AVAILABLE RECORDS:
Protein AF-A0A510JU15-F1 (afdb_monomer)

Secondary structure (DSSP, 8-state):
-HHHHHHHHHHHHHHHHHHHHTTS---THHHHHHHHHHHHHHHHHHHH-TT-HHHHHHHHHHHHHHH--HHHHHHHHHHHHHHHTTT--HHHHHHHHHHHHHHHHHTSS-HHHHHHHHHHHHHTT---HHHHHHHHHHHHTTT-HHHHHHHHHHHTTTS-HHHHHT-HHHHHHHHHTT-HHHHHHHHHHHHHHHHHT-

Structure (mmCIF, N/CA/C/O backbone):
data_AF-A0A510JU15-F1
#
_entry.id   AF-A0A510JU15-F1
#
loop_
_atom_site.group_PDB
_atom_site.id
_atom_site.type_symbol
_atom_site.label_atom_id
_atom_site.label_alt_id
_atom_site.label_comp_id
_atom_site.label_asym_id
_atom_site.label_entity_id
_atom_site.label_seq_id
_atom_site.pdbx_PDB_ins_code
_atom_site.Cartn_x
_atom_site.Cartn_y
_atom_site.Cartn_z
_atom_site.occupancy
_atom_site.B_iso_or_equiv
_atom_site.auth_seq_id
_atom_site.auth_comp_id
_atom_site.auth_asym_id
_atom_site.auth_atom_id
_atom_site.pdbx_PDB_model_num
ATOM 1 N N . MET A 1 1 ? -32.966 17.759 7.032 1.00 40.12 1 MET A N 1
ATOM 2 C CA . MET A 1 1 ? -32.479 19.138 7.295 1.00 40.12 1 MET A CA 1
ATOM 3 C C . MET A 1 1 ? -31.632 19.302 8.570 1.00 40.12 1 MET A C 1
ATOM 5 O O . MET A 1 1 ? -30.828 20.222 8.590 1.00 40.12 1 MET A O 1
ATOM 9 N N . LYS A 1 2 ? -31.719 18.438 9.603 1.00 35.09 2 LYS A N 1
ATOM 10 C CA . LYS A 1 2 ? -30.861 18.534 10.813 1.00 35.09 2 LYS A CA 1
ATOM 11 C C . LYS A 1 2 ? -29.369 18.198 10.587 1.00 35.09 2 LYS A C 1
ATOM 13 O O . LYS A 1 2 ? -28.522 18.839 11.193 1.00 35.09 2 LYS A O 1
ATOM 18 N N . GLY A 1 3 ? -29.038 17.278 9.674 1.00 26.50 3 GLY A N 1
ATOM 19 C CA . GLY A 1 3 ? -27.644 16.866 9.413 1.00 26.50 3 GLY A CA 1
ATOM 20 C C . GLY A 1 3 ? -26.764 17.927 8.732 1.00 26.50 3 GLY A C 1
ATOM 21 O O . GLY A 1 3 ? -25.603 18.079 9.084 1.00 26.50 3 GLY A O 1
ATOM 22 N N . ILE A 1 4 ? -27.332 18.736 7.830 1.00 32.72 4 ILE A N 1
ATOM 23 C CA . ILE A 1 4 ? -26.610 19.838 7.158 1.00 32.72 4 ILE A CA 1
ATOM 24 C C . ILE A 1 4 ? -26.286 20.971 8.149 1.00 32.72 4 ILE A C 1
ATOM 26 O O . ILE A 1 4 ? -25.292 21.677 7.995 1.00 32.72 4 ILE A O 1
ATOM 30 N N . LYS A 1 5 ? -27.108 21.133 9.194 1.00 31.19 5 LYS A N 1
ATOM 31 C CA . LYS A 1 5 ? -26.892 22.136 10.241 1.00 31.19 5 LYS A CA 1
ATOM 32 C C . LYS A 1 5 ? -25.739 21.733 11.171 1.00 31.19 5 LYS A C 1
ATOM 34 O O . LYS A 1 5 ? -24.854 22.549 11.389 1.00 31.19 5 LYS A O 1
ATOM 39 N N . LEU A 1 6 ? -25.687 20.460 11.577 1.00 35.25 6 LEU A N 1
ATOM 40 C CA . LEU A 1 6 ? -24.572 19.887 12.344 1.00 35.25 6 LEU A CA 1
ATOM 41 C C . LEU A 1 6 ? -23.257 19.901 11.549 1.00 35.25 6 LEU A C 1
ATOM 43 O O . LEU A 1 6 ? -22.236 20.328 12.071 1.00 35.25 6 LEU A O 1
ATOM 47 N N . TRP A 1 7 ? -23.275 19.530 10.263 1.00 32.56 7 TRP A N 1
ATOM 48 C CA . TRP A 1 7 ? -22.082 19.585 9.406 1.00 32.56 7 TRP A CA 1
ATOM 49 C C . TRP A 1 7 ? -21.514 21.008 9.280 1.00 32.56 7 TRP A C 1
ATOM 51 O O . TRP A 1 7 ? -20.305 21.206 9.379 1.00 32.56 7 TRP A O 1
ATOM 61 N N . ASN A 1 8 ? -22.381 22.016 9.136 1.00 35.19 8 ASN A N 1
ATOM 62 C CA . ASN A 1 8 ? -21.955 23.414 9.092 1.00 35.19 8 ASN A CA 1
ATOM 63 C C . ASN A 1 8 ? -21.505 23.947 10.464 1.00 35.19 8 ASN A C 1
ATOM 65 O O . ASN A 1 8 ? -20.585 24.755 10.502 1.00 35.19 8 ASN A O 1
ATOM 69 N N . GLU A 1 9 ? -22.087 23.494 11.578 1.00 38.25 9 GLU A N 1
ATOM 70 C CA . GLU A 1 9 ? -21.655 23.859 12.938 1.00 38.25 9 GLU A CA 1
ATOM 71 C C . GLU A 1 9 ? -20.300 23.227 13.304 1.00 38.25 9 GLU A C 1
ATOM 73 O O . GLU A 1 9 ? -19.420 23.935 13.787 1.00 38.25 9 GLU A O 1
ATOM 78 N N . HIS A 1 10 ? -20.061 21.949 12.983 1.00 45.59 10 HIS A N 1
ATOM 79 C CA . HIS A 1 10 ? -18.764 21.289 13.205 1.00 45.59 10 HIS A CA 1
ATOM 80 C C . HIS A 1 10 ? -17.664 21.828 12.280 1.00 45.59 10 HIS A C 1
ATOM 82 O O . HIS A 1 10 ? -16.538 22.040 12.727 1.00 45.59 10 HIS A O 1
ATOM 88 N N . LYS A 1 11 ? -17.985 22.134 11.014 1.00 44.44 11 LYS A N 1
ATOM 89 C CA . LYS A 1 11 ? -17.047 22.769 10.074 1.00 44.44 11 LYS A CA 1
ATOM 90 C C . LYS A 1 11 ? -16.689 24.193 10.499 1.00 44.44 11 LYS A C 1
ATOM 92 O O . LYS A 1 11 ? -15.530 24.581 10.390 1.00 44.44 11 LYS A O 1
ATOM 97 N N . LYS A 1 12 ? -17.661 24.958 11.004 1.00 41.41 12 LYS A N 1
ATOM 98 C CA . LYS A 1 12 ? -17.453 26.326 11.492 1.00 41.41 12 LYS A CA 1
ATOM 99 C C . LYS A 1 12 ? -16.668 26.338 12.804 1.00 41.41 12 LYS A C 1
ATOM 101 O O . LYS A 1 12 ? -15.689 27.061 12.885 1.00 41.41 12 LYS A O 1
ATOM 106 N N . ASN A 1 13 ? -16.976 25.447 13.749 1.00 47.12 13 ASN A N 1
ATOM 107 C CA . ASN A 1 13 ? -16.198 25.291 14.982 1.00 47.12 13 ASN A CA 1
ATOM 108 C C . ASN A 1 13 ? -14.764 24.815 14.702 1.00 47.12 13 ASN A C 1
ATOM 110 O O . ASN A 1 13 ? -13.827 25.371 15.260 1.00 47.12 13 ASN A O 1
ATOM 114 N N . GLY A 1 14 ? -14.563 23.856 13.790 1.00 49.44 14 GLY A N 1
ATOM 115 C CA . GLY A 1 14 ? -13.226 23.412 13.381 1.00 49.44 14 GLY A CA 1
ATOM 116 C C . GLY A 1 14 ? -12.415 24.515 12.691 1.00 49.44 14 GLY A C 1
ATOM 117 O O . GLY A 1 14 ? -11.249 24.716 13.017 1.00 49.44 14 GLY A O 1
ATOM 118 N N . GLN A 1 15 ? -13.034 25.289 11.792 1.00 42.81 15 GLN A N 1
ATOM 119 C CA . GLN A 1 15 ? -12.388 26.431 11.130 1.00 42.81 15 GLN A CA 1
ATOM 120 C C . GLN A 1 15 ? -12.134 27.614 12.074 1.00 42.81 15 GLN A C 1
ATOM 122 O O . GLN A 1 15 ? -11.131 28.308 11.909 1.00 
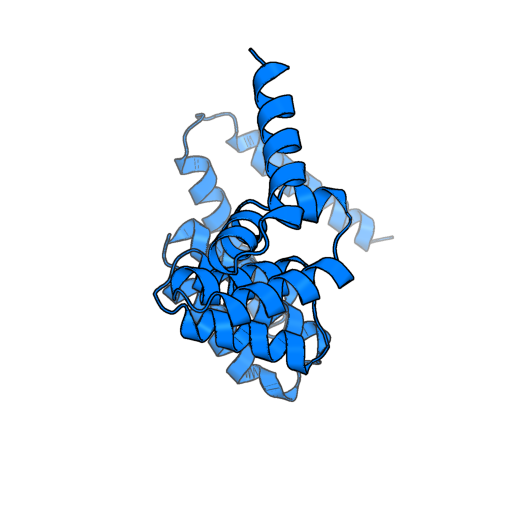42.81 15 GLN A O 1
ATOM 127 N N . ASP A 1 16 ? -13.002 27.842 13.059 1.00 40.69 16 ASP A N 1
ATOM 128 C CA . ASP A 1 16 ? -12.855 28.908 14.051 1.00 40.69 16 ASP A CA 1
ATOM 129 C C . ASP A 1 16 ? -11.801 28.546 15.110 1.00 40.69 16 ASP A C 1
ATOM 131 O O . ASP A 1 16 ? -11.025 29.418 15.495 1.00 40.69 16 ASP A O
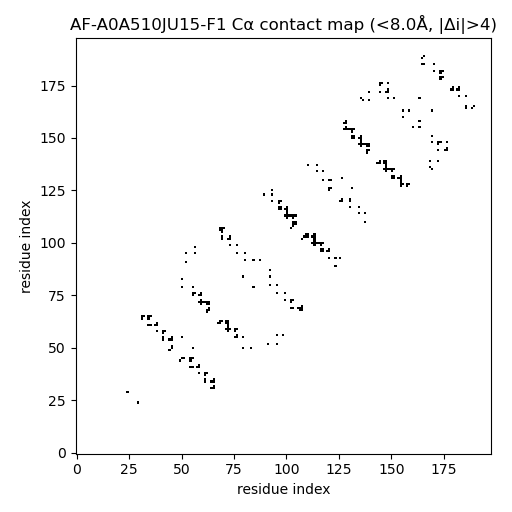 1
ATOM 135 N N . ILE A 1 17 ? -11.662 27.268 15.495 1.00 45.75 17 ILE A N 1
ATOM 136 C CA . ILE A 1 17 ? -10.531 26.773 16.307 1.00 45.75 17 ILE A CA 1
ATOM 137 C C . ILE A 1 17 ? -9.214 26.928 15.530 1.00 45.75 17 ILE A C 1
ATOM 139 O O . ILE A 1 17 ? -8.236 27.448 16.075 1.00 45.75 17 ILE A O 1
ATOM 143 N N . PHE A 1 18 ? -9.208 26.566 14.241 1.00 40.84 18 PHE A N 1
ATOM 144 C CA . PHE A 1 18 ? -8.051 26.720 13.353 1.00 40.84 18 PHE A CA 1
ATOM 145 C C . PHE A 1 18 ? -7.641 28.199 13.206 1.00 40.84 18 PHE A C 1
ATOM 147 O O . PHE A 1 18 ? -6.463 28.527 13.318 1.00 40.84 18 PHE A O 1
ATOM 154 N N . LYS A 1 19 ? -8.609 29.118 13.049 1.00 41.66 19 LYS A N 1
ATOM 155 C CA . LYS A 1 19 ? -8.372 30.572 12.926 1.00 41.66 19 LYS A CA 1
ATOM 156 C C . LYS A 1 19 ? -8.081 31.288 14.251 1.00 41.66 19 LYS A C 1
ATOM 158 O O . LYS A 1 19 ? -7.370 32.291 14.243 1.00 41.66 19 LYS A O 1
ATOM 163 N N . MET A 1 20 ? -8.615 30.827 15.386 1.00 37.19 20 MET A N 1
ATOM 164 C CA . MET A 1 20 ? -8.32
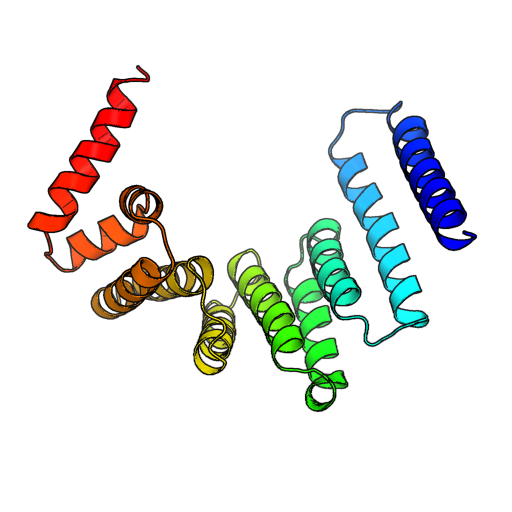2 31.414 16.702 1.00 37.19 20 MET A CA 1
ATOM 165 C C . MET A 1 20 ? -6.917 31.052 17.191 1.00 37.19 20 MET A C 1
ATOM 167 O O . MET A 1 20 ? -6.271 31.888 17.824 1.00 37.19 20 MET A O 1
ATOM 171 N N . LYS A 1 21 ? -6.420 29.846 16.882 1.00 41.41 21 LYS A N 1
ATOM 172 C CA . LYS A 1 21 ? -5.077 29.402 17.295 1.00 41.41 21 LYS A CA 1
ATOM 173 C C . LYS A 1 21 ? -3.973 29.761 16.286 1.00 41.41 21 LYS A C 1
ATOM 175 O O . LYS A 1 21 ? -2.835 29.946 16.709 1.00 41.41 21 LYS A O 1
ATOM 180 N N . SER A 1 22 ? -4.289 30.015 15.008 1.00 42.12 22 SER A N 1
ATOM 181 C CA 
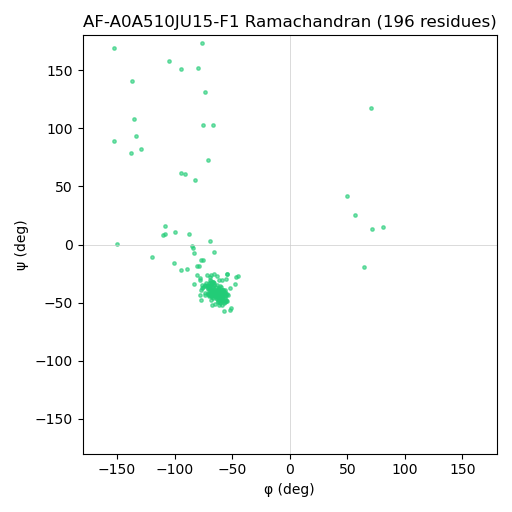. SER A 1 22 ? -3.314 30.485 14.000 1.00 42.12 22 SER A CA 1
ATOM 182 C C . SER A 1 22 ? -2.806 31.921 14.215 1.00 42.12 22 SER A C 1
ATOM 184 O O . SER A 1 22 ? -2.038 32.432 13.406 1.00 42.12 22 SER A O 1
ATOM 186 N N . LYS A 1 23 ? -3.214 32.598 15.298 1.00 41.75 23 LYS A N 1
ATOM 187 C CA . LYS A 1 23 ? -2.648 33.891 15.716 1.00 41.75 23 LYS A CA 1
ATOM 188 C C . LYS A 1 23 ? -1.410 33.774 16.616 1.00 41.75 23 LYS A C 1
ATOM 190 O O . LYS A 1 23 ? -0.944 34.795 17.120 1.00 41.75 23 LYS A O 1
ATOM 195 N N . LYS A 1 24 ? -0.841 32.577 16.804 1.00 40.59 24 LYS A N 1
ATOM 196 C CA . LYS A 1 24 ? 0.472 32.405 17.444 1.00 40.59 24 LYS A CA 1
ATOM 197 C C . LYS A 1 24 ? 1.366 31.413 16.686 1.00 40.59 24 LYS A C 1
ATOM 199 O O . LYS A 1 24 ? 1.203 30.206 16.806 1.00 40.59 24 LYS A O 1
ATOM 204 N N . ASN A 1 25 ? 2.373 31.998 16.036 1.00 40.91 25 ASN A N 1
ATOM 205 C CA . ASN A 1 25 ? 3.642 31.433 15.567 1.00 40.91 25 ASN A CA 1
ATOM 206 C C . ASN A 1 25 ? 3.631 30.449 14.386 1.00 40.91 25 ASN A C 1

PROBLEM DESCRIPTION: Above are the records; print exactly the lines from the line with "ATOM 98 C CA" to the line with "ATOM 118 N N", including both, and nothing else.

EXERCISE RESPONSE:
ATOM 98 C CA . LYS A 1 12 ? -17.453 26.326 11.492 1.00 41.41 12 LYS A CA 1
ATOM 99 C C . LYS A 1 12 ? -16.668 26.338 12.804 1.00 41.41 12 LYS A C 1
ATOM 101 O O . LYS A 1 12 ? -15.689 27.061 12.885 1.00 41.41 12 LYS A O 1
ATOM 106 N N . ASN A 1 13 ? -16.976 25.447 13.749 1.00 47.12 13 ASN A N 1
ATOM 107 C CA . ASN A 1 13 ? -16.198 25.291 14.982 1.00 47.12 13 ASN A CA 1
ATOM 108 C C . ASN A 1 13 ? -14.764 24.815 14.702 1.00 47.12 13 ASN A C 1
ATOM 110 O O . ASN A 1 13 ? -13.827 25.371 15.260 1.00 47.12 13 ASN A O 1
ATOM 114 N N . GLY A 1 14 ? -14.563 23.856 13.790 1.00 49.44 14 GLY A N 1
ATOM 115 C CA . GLY A 1 14 ? -13.226 23.412 13.381 1.00 49.44 14 GLY A CA 1
ATOM 116 C C . GLY A 1 14 ? -12.415 24.515 12.691 1.00 49.44 14 GLY A C 1
ATOM 117 O O . GLY A 1 14 ? -11.249 24.716 13.017 1.00 49.44 14 GLY A O 1
ATOM 118 N N . GLN A 1 15 ? -13.034 25.289 11.792 1.00 42.81 15 GLN A N 1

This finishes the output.